Byteboard’s Philosophy on AI Assistance and its Impact on the Byteboard Interview
In the immediate term, here’s how the Byteboard team is thinking about tools like ChatGPT and Copilot:
We’ve seen cases where candidates seemingly attempt to rely on Copilot or other AI tools without fully understanding the context of the questions as they are asked, and those candidates received unambiguous Poor ratings based on our rubrics.
- [Part 1-specific] We’ve found that ChatGPT is not well-suited for the type of ambiguity in our Design Doc exercises.
- Whereas we ask candidates to weigh trade-offs, handle ambiguity, and make decisions within the context of the design document, ChatGPT doesn’t do a great job of responding directly to the context in the document, and its responses generally end up dancing around the questions or providing suggestion lists that are somewhat ill-suited to the specific situation.
- At best, a candidate could use ChatGPT to seed some potential ideas, but we’ve found that it can’t generate responses that would result in a strong performance on our assessment.
- [Part 2-specific] We’ve tested Github Copilot on some of our Coding exercises and found mixed results. Our coding exercises are essentially composed of a short series of tasks of increasing complexity and ambiguity.
- With a bit of prompting, Copilot is generally able to quickly generate strong answers for the easy beginning tasks, but by Task 3, the candidate has to have significant expertise and clarity about their goals and implementation plan to be able to use Github Copilot well.
- As its name suggests, Github Copilot works well as an assistant, not as a leader or decision-maker. So, when the questions require decision-making and trade-off analysis (as our later questions always do), candidates can’t fake those skills with Github Copilot.

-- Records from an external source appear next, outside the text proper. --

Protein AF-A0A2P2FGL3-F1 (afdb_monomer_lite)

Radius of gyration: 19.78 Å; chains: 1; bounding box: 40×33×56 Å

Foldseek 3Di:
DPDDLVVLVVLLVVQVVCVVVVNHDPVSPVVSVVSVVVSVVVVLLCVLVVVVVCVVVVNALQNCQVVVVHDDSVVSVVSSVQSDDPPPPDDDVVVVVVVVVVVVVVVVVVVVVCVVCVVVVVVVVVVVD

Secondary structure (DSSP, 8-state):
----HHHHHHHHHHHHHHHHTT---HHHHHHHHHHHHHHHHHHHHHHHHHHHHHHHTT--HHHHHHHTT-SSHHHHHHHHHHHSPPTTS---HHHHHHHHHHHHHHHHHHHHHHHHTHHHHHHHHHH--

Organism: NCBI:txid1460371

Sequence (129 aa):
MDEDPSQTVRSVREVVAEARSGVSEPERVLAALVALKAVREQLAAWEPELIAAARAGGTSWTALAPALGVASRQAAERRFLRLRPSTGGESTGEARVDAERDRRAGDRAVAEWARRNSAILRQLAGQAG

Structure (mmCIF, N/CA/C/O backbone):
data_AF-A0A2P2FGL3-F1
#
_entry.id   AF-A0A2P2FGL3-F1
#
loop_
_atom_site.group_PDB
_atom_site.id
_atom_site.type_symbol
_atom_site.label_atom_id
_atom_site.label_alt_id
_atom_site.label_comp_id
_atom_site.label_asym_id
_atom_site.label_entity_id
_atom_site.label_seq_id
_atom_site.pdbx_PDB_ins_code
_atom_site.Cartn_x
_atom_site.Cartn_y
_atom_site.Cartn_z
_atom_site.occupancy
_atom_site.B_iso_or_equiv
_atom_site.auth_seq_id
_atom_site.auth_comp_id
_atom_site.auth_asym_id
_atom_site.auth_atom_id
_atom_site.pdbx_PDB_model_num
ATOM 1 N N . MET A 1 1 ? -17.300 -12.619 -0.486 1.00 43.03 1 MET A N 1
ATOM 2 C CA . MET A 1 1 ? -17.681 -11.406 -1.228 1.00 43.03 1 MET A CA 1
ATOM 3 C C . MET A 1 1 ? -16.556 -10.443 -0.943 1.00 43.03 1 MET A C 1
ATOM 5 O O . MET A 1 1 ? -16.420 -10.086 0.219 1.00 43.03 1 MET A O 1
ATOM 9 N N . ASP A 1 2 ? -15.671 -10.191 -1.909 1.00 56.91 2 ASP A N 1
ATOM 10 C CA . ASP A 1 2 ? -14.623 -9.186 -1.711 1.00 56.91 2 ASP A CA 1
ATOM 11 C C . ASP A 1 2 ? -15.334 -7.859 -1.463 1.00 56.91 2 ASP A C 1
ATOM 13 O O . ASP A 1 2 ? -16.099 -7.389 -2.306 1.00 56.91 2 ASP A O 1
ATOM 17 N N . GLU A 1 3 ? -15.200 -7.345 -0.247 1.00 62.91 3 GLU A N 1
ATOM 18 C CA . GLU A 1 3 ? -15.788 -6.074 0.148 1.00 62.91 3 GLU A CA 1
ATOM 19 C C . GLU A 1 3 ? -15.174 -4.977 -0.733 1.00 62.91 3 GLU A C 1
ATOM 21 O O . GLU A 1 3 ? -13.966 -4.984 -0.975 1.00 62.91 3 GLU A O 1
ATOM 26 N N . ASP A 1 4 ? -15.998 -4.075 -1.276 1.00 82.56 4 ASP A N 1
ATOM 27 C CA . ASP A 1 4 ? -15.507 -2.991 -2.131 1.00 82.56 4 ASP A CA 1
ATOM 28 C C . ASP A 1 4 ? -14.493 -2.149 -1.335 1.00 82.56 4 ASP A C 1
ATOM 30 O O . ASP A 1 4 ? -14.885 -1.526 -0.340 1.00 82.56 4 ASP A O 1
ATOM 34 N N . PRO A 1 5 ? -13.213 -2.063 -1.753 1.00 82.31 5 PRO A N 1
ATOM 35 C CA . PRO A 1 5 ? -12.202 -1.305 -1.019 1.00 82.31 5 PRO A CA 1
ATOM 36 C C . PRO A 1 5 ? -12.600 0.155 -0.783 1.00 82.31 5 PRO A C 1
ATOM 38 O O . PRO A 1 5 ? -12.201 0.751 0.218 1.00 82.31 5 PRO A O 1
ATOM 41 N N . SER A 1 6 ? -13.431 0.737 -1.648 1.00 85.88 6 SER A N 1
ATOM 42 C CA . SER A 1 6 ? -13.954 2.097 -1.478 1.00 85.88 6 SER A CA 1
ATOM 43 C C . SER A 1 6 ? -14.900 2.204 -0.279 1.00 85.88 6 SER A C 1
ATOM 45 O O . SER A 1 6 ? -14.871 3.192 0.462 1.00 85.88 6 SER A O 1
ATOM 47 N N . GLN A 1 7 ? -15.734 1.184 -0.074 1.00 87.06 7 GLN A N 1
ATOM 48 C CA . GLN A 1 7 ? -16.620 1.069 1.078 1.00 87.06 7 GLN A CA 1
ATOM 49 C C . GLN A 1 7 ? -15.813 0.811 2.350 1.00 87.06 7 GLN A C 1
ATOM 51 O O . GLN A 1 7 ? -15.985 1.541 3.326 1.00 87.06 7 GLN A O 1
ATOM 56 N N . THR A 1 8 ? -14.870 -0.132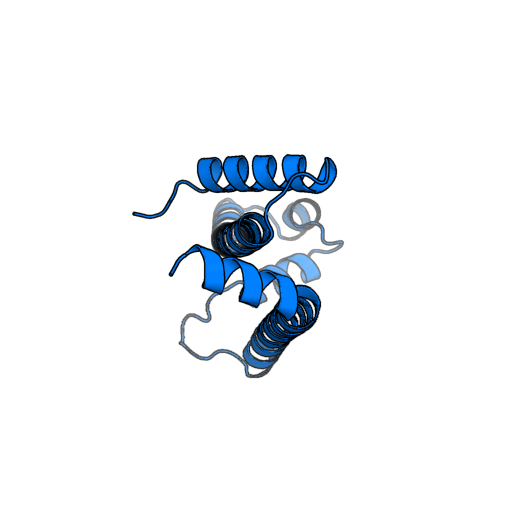 2.314 1.00 88.00 8 THR A N 1
ATOM 57 C CA . THR A 1 8 ? -13.997 -0.442 3.453 1.00 88.00 8 THR A CA 1
ATOM 58 C C . THR A 1 8 ? -13.196 0.792 3.898 1.00 88.00 8 THR A C 1
ATOM 60 O O . THR A 1 8 ? -13.146 1.106 5.088 1.00 88.00 8 THR A O 1
ATOM 63 N N . VAL A 1 9 ? -12.634 1.573 2.964 1.00 92.31 9 VAL A N 1
ATOM 64 C CA . VAL A 1 9 ? -11.933 2.837 3.275 1.00 92.31 9 VAL A CA 1
ATOM 65 C C . VAL A 1 9 ? -12.864 3.872 3.906 1.00 92.31 9 VAL A C 1
ATOM 67 O O . VAL A 1 9 ? -12.450 4.581 4.829 1.00 92.31 9 VAL A O 1
ATOM 70 N N . ARG A 1 10 ? -14.115 3.974 3.440 1.00 93.69 10 ARG A N 1
ATOM 71 C CA . ARG A 1 10 ? -15.108 4.887 4.025 1.00 93.69 10 ARG A CA 1
ATOM 72 C C . ARG A 1 10 ? -15.389 4.523 5.484 1.00 93.69 10 ARG A C 1
ATOM 74 O O . ARG A 1 10 ? -15.284 5.400 6.338 1.00 93.69 10 ARG A O 1
ATOM 81 N N . SER A 1 11 ? -15.627 3.247 5.774 1.00 89.69 11 SER A N 1
ATOM 82 C CA . SER A 1 11 ? -15.859 2.762 7.140 1.00 89.69 11 SER A CA 1
ATOM 83 C C . SER A 1 11 ? -14.639 2.962 8.046 1.00 89.69 11 SER A C 1
ATOM 85 O O . SER A 1 11 ? -14.772 3.441 9.170 1.00 89.69 11 SER A O 1
ATOM 87 N N . VAL A 1 12 ? -13.420 2.703 7.555 1.00 92.06 12 VAL A N 1
ATOM 88 C CA . VAL A 1 12 ? -12.188 3.005 8.311 1.00 92.06 12 VAL A CA 1
ATOM 89 C C . VAL A 1 12 ? -12.084 4.502 8.625 1.00 92.06 12 VAL A C 1
ATOM 91 O O . VAL A 1 12 ? -11.699 4.876 9.732 1.00 92.06 12 VAL A O 1
ATOM 94 N N . ARG A 1 13 ? -12.440 5.381 7.680 1.00 94.56 13 ARG A N 1
ATOM 95 C CA . ARG A 1 13 ? -12.414 6.837 7.887 1.00 94.56 13 ARG A CA 1
ATOM 96 C C . ARG A 1 13 ? -13.411 7.291 8.957 1.00 94.56 13 ARG A C 1
ATOM 98 O O . ARG A 1 13 ? -13.079 8.200 9.716 1.00 94.56 13 ARG A O 1
ATOM 105 N N . GLU A 1 14 ? -14.591 6.683 9.020 1.00 93.94 14 GLU A N 1
ATOM 106 C CA . GLU A 1 14 ? -15.589 6.949 10.066 1.00 93.94 14 GLU A CA 1
ATOM 107 C C . GLU A 1 14 ? -15.033 6.589 11.448 1.00 93.94 14 GLU A C 1
ATOM 109 O O . GLU A 1 14 ? -14.994 7.445 12.332 1.00 93.94 14 GLU A O 1
ATOM 114 N N . VAL A 1 15 ? -14.454 5.394 11.598 1.00 91.44 15 VAL A N 1
ATOM 115 C CA . VAL A 1 15 ? -13.822 4.965 12.858 1.00 91.44 15 VAL A CA 1
ATOM 116 C C . VAL A 1 15 ? -12.643 5.868 13.244 1.00 91.44 15 VAL A C 1
ATOM 118 O O . VAL A 1 15 ? -12.464 6.193 14.415 1.00 91.44 15 VAL A O 1
ATOM 121 N N . VAL A 1 16 ? -11.852 6.351 12.279 1.00 93.00 16 VAL A N 1
ATOM 122 C CA . VAL A 1 16 ? -10.788 7.339 12.549 1.00 93.00 16 VAL A CA 1
ATOM 123 C C . VAL A 1 16 ? -11.362 8.663 13.065 1.00 93.00 16 VAL A C 1
ATOM 125 O O . VAL A 1 16 ? -10.747 9.292 13.929 1.00 93.00 16 VAL A O 1
ATOM 128 N N . ALA A 1 17 ? -12.513 9.110 12.557 1.00 93.50 17 ALA A N 1
ATOM 129 C CA . ALA A 1 17 ? -13.170 10.320 13.045 1.00 93.50 17 ALA A CA 1
ATOM 130 C C . ALA A 1 17 ? -13.695 10.138 14.480 1.00 93.50 17 ALA A C 1
ATOM 132 O O . ALA A 1 17 ? -13.432 10.996 15.322 1.00 93.50 17 ALA A O 1
ATOM 133 N N . GLU A 1 18 ? -14.333 9.002 14.775 1.00 90.38 18 GLU A N 1
ATOM 134 C CA . GLU A 1 18 ? -14.766 8.624 16.131 1.00 90.38 18 GLU A CA 1
ATOM 135 C C . GLU A 1 18 ? -13.580 8.519 17.105 1.00 90.38 18 GLU A C 1
ATOM 137 O O . GLU A 1 18 ? -13.650 8.959 18.253 1.00 90.38 18 GLU A O 1
ATOM 142 N N . ALA A 1 19 ? -12.453 7.961 16.653 1.00 88.38 19 ALA A N 1
ATOM 143 C CA . ALA A 1 19 ? -11.255 7.824 17.477 1.00 88.38 19 ALA A CA 1
ATOM 144 C C . ALA A 1 19 ? -10.642 9.193 17.806 1.00 88.38 19 ALA A C 1
ATOM 146 O O . ALA A 1 19 ? -10.187 9.416 18.925 1.00 88.38 19 ALA A O 1
ATOM 147 N N . ARG A 1 20 ? -10.668 10.136 16.854 1.00 90.38 20 ARG A N 1
ATOM 148 C CA . ARG A 1 20 ? -10.198 11.518 17.059 1.00 90.38 20 ARG A CA 1
ATOM 149 C C . ARG A 1 20 ? -11.098 12.325 17.989 1.00 90.38 20 ARG A C 1
ATOM 151 O O . ARG A 1 20 ? -10.588 13.203 18.677 1.00 90.38 20 ARG A O 1
ATOM 158 N N . SER A 1 21 ? -12.401 12.050 18.009 1.00 90.62 21 SER A N 1
ATOM 159 C CA . SER A 1 21 ? -13.336 12.675 18.952 1.00 90.62 21 SER A CA 1
ATOM 160 C C . SER A 1 21 ? -13.336 12.012 20.334 1.00 90.62 21 SER A C 1
ATOM 162 O O . SER A 1 21 ? -13.981 12.526 21.243 1.00 90.62 21 SER A O 1
ATOM 164 N N . GLY A 1 22 ? -12.605 10.904 20.514 1.00 83.31 22 GLY A N 1
ATOM 1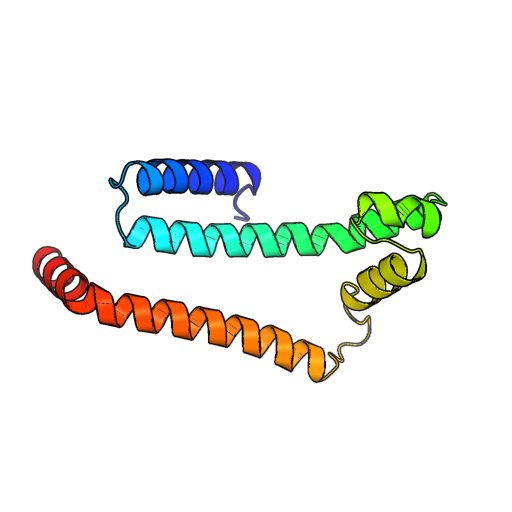65 C CA . GLY A 1 22 ? -12.519 10.172 21.780 1.00 83.31 22 GLY A CA 1
ATOM 166 C C . GLY A 1 22 ? -13.737 9.294 22.082 1.00 83.31 22 GLY A C 1
ATOM 167 O O . GLY A 1 22 ? -13.913 8.892 23.227 1.00 83.31 22 GLY A O 1
ATOM 168 N N . VAL A 1 23 ? -14.572 9.001 21.079 1.00 79.75 23 VAL A N 1
ATOM 169 C CA . VAL A 1 23 ? -15.855 8.280 21.229 1.00 79.75 23 VAL A CA 1
ATOM 170 C C . VAL A 1 23 ? -15.791 6.859 20.641 1.00 79.75 23 VAL A C 1
ATOM 172 O O . VAL A 1 23 ? -16.793 6.158 20.587 1.00 79.75 23 VAL A O 1
ATOM 175 N N . SER A 1 24 ? -14.621 6.403 20.181 1.00 77.56 24 SER A N 1
ATOM 176 C CA . SER A 1 24 ? -14.514 5.101 19.511 1.00 77.56 24 SER A CA 1
ATOM 177 C C . SER A 1 24 ? -14.411 3.929 20.484 1.00 77.56 24 SER A C 1
ATOM 179 O O . SER A 1 24 ? -13.601 3.932 21.413 1.00 77.56 24 SER A O 1
ATOM 181 N N . GLU A 1 25 ? -15.202 2.894 20.213 1.00 83.62 25 GLU A N 1
ATOM 182 C CA . GLU A 1 25 ? -15.137 1.609 20.901 1.00 83.62 25 GLU A CA 1
ATOM 183 C C . GLU A 1 25 ? -13.840 0.855 20.522 1.00 83.62 25 GLU A C 1
ATOM 185 O O . GLU A 1 25 ? -13.530 0.726 19.330 1.00 83.62 25 GLU A O 1
ATOM 190 N N . PRO A 1 26 ? -13.085 0.326 21.505 1.00 86.31 26 PRO A N 1
ATOM 191 C CA . PRO A 1 26 ? -11.873 -0.479 21.307 1.00 86.31 26 PRO A CA 1
ATOM 192 C C . PRO A 1 26 ? -11.975 -1.527 20.180 1.00 86.31 26 PRO A C 1
ATOM 194 O O . PRO A 1 26 ? -11.067 -1.661 19.354 1.00 86.31 26 PRO A O 1
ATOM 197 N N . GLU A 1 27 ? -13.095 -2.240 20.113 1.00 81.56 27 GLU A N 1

- [Also Part 2-specific] It’s also worth noting that both Copilot and ChatGPT are prone to making technical errors that require expertise to catch and fix.
- e.g., calling functions that don’t exist, missing edge cases
Ultimately, these AI tools are the tools of the future, and we believe that an engineer who knows how to successfully use them in a Byteboard assessment would also know how to successfully use them on the job.
But, like real-world work, the Byteboard assessment is designed to require a level of flexible thinking, decision-making, and context-awareness that these tools can’t provide on their own. Even with these tools widely available, we’re confident that achieving a Strong rating still requires true job-related expertise.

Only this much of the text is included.